▶ [Required action]
Starting with the line that contains "ATOM 17 N N" and stopping after the line that contains "ATOM 19 C C", copy the entries below exactly. Include nothing else.

▶ [Records provided]
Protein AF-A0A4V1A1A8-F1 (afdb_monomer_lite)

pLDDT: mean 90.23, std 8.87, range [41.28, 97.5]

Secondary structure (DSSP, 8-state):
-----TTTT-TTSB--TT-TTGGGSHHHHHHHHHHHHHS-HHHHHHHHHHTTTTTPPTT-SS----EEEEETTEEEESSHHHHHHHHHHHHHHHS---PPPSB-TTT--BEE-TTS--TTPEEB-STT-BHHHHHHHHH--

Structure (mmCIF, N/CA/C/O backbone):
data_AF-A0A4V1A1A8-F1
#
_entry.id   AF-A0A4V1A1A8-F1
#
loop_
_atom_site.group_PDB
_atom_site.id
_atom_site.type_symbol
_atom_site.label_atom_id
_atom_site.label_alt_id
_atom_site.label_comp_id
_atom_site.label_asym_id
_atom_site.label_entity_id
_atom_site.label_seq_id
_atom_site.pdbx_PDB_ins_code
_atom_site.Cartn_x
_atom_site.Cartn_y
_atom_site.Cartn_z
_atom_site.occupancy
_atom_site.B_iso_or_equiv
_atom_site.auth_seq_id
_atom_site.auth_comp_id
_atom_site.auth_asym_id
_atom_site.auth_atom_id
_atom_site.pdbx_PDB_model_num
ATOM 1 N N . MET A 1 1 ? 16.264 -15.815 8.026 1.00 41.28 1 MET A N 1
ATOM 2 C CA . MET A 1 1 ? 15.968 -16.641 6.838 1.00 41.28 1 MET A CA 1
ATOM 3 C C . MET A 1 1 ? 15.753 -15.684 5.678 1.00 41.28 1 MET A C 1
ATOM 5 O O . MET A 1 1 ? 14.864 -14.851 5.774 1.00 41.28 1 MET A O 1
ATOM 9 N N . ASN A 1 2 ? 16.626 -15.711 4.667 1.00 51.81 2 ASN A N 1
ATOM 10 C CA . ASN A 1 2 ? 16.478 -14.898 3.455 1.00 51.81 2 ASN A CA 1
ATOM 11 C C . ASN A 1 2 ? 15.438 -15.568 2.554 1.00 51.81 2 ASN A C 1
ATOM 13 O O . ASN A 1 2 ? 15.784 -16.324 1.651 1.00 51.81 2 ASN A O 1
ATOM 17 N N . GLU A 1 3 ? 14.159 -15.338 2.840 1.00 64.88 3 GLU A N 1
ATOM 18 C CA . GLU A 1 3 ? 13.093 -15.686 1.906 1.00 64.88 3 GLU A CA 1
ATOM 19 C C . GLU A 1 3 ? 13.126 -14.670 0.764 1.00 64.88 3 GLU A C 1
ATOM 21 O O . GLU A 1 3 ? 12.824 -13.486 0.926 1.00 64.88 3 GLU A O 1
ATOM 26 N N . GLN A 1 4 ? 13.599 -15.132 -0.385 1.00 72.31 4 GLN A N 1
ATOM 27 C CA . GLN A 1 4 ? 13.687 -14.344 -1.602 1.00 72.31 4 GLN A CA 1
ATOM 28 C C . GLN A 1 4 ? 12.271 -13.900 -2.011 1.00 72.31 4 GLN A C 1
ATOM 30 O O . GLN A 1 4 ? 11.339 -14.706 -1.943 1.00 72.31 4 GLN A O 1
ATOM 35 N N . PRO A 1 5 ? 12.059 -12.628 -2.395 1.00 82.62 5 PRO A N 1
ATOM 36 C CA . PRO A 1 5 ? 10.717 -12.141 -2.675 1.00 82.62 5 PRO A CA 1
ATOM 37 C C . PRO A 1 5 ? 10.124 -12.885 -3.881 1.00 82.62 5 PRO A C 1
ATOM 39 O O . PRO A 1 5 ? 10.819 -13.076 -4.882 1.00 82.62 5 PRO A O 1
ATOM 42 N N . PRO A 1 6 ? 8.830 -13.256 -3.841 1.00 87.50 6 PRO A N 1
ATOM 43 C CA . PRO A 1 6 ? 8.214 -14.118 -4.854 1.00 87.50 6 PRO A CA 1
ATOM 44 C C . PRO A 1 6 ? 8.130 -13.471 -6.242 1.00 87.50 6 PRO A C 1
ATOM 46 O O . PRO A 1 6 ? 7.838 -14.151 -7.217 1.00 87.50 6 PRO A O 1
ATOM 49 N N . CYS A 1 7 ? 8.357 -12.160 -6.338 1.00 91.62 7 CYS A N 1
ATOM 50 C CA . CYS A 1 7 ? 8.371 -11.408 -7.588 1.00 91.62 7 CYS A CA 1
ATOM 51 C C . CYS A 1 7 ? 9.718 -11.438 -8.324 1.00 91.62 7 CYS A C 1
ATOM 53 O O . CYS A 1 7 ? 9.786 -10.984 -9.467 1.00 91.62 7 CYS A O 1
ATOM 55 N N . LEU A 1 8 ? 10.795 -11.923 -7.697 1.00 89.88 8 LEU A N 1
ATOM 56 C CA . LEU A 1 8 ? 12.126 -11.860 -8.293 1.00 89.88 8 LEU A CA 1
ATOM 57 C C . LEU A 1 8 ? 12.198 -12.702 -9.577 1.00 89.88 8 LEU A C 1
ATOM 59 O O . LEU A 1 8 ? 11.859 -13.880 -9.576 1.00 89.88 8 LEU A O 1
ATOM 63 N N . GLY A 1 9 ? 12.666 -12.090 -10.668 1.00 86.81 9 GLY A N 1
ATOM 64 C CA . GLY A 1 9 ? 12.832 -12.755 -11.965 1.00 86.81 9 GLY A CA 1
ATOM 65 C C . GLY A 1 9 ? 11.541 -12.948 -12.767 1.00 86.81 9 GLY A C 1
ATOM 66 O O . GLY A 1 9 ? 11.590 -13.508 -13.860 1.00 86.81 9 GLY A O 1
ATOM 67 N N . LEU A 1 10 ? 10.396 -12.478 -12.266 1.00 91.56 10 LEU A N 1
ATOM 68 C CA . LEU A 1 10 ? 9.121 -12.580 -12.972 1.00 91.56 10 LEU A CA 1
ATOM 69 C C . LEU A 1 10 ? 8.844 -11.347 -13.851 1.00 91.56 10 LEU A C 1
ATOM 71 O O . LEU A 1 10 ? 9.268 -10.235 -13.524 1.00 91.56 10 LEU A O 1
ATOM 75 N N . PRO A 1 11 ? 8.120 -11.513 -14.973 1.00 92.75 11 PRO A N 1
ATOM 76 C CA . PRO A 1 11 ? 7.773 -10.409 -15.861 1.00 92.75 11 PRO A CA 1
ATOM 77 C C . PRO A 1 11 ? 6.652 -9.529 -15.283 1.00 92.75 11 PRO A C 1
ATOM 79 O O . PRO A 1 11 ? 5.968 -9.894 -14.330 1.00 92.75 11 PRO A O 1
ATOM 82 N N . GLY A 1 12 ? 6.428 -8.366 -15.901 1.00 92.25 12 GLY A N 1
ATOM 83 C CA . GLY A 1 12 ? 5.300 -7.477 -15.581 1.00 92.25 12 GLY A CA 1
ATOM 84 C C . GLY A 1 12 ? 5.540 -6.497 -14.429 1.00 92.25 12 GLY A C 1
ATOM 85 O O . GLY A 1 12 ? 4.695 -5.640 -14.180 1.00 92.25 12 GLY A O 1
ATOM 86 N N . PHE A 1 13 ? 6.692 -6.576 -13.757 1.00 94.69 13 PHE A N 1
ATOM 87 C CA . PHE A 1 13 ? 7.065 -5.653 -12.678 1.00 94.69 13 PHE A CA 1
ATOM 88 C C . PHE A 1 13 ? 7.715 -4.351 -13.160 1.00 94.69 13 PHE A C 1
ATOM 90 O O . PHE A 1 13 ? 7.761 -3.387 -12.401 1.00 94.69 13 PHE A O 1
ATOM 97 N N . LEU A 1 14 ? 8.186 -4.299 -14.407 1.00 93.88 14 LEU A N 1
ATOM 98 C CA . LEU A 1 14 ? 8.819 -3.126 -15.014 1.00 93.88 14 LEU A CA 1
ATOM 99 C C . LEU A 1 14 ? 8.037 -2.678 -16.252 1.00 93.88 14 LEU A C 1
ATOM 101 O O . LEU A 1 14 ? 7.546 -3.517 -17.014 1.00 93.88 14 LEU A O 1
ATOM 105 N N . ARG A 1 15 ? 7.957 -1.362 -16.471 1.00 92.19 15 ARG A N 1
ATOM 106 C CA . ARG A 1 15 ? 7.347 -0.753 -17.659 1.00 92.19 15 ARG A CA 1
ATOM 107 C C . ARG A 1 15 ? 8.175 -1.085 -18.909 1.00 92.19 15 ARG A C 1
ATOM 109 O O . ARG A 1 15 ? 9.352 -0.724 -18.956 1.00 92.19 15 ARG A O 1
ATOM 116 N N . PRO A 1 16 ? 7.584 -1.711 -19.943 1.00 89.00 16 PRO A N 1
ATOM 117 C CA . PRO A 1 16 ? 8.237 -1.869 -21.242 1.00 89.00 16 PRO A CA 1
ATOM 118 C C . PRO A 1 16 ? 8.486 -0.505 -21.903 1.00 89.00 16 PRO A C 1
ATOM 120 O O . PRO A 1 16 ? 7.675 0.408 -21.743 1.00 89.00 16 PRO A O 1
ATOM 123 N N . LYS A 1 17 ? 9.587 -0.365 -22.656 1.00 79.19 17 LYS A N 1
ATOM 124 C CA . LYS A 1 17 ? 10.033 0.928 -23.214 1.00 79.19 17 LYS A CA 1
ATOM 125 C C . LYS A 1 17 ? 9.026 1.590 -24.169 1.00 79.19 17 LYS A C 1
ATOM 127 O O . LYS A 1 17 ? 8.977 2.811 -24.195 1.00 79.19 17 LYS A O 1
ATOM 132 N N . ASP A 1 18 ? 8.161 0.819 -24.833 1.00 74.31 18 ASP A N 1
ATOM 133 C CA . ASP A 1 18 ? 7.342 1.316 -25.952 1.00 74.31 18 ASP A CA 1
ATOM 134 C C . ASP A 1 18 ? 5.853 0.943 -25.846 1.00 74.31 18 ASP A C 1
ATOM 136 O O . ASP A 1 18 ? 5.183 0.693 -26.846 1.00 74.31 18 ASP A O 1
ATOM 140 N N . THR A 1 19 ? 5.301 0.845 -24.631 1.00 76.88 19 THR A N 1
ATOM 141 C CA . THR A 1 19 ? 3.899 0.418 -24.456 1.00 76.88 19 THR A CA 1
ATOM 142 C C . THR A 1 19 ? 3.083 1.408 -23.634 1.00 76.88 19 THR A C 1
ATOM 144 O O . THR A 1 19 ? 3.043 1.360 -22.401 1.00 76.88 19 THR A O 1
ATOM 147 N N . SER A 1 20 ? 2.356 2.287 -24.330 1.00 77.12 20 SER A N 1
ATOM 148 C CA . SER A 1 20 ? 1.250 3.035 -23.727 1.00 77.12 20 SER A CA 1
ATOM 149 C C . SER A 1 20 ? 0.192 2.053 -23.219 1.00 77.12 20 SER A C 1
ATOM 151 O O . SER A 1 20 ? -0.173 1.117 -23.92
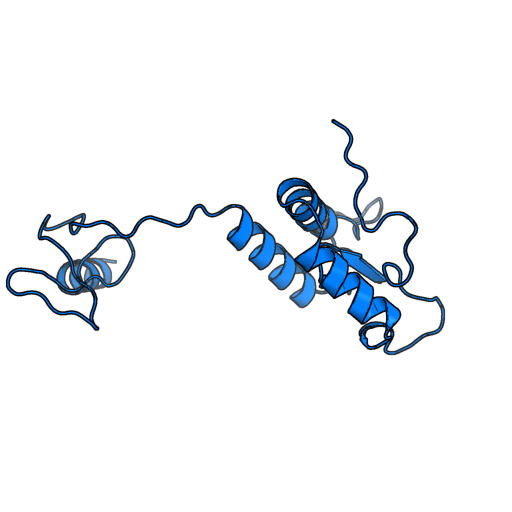6 1.00 77.12 20 SER A O 1
ATOM 153 N N . GLY A 1 21 ? -0.310 2.245 -21.999 1.00 84.25 21 GLY A N 1
ATOM 154 C CA . GLY A 1 21 ? -1.302 1.330 -21.426 1.00 84.25 21 GLY A CA 1
ATOM 155 C C . GLY A 1 21 ? -0.719 0.069 -20.779 1.00 84.25 21 GLY A C 1
ATOM 156 O O . GLY A 1 21 ? -1.472 -0.854 -20.483 1.00 84.25 21 GLY A O 1
ATOM 157 N N . TRP A 1 22 ? 0.589 0.013 -20.501 1.00 88.69 22 TRP A N 1
ATOM 158 C CA . TRP A 1 22 ? 1.225 -1.158 -19.877 1.00 88.69 22 TRP A CA 1
ATOM 159 C C . TRP A 1 22 ? 0.541 -1.643 -18.580 1.00 88.69 22 TRP A C 1
ATOM 161 O O . TRP A 1 22 ? 0.607 -2.824 -18.244 1.00 88.69 22 TRP A O 1
ATOM 171 N N . GLN A 1 23 ? -0.168 -0.756 -17.875 1.00 88.81 23 GLN A N 1
ATOM 172 C CA . GLN A 1 23 ? -0.936 -1.062 -16.668 1.00 88.81 23 GLN A CA 1
ATOM 173 C C . GLN A 1 23 ? -2.068 -2.088 -16.861 1.00 88.81 23 GLN A C 1
ATOM 175 O O . GLN A 1 23 ? -2.506 -2.675 -15.870 1.00 88.81 23 GLN A O 1
ATOM 180 N N . VAL A 1 24 ? -2.553 -2.289 -18.094 1.00 91.62 24 VAL A N 1
ATOM 181 C CA . VAL A 1 24 ? -3.603 -3.276 -18.417 1.00 91.62 24 VAL A CA 1
ATOM 182 C C . VAL A 1 24 ? -3.062 -4.538 -19.088 1.00 91.62 24 VAL A C 1
ATOM 184 O O . VAL A 1 24 ? -3.839 -5.431 -19.417 1.00 91.62 24 VAL A O 1
ATOM 187 N N . LEU A 1 25 ? -1.745 -4.647 -19.286 1.00 92.88 25 LEU A N 1
ATOM 188 C CA . LEU A 1 25 ? -1.165 -5.862 -19.851 1.00 92.88 25 LEU A CA 1
ATOM 189 C C . LEU A 1 25 ? -1.400 -7.051 -18.907 1.00 92.88 25 LEU A C 1
ATOM 191 O O . LEU A 1 25 ? -1.261 -6.889 -17.689 1.00 92.88 25 LEU A O 1
ATOM 195 N N . PRO A 1 26 ? -1.664 -8.259 -19.440 1.00 94.06 26 PRO A N 1
ATOM 196 C CA . PRO A 1 26 ? -1.860 -9.452 -18.620 1.00 94.06 26 PRO A CA 1
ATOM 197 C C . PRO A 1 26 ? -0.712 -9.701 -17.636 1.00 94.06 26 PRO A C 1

▶ [Response]
ATOM 17 N N . GLU A 1 3 ? 14.159 -15.338 2.840 1.00 64.88 3 GLU A N 1
ATOM 18 C CA . GLU A 1 3 ? 13.093 -15.686 1.906 1.00 64.88 3 GLU A CA 1
ATOM 19 C C . GLU A 1 3 ? 13.126 -14.670 0.764 1.00 64.88 3 GLU A C 1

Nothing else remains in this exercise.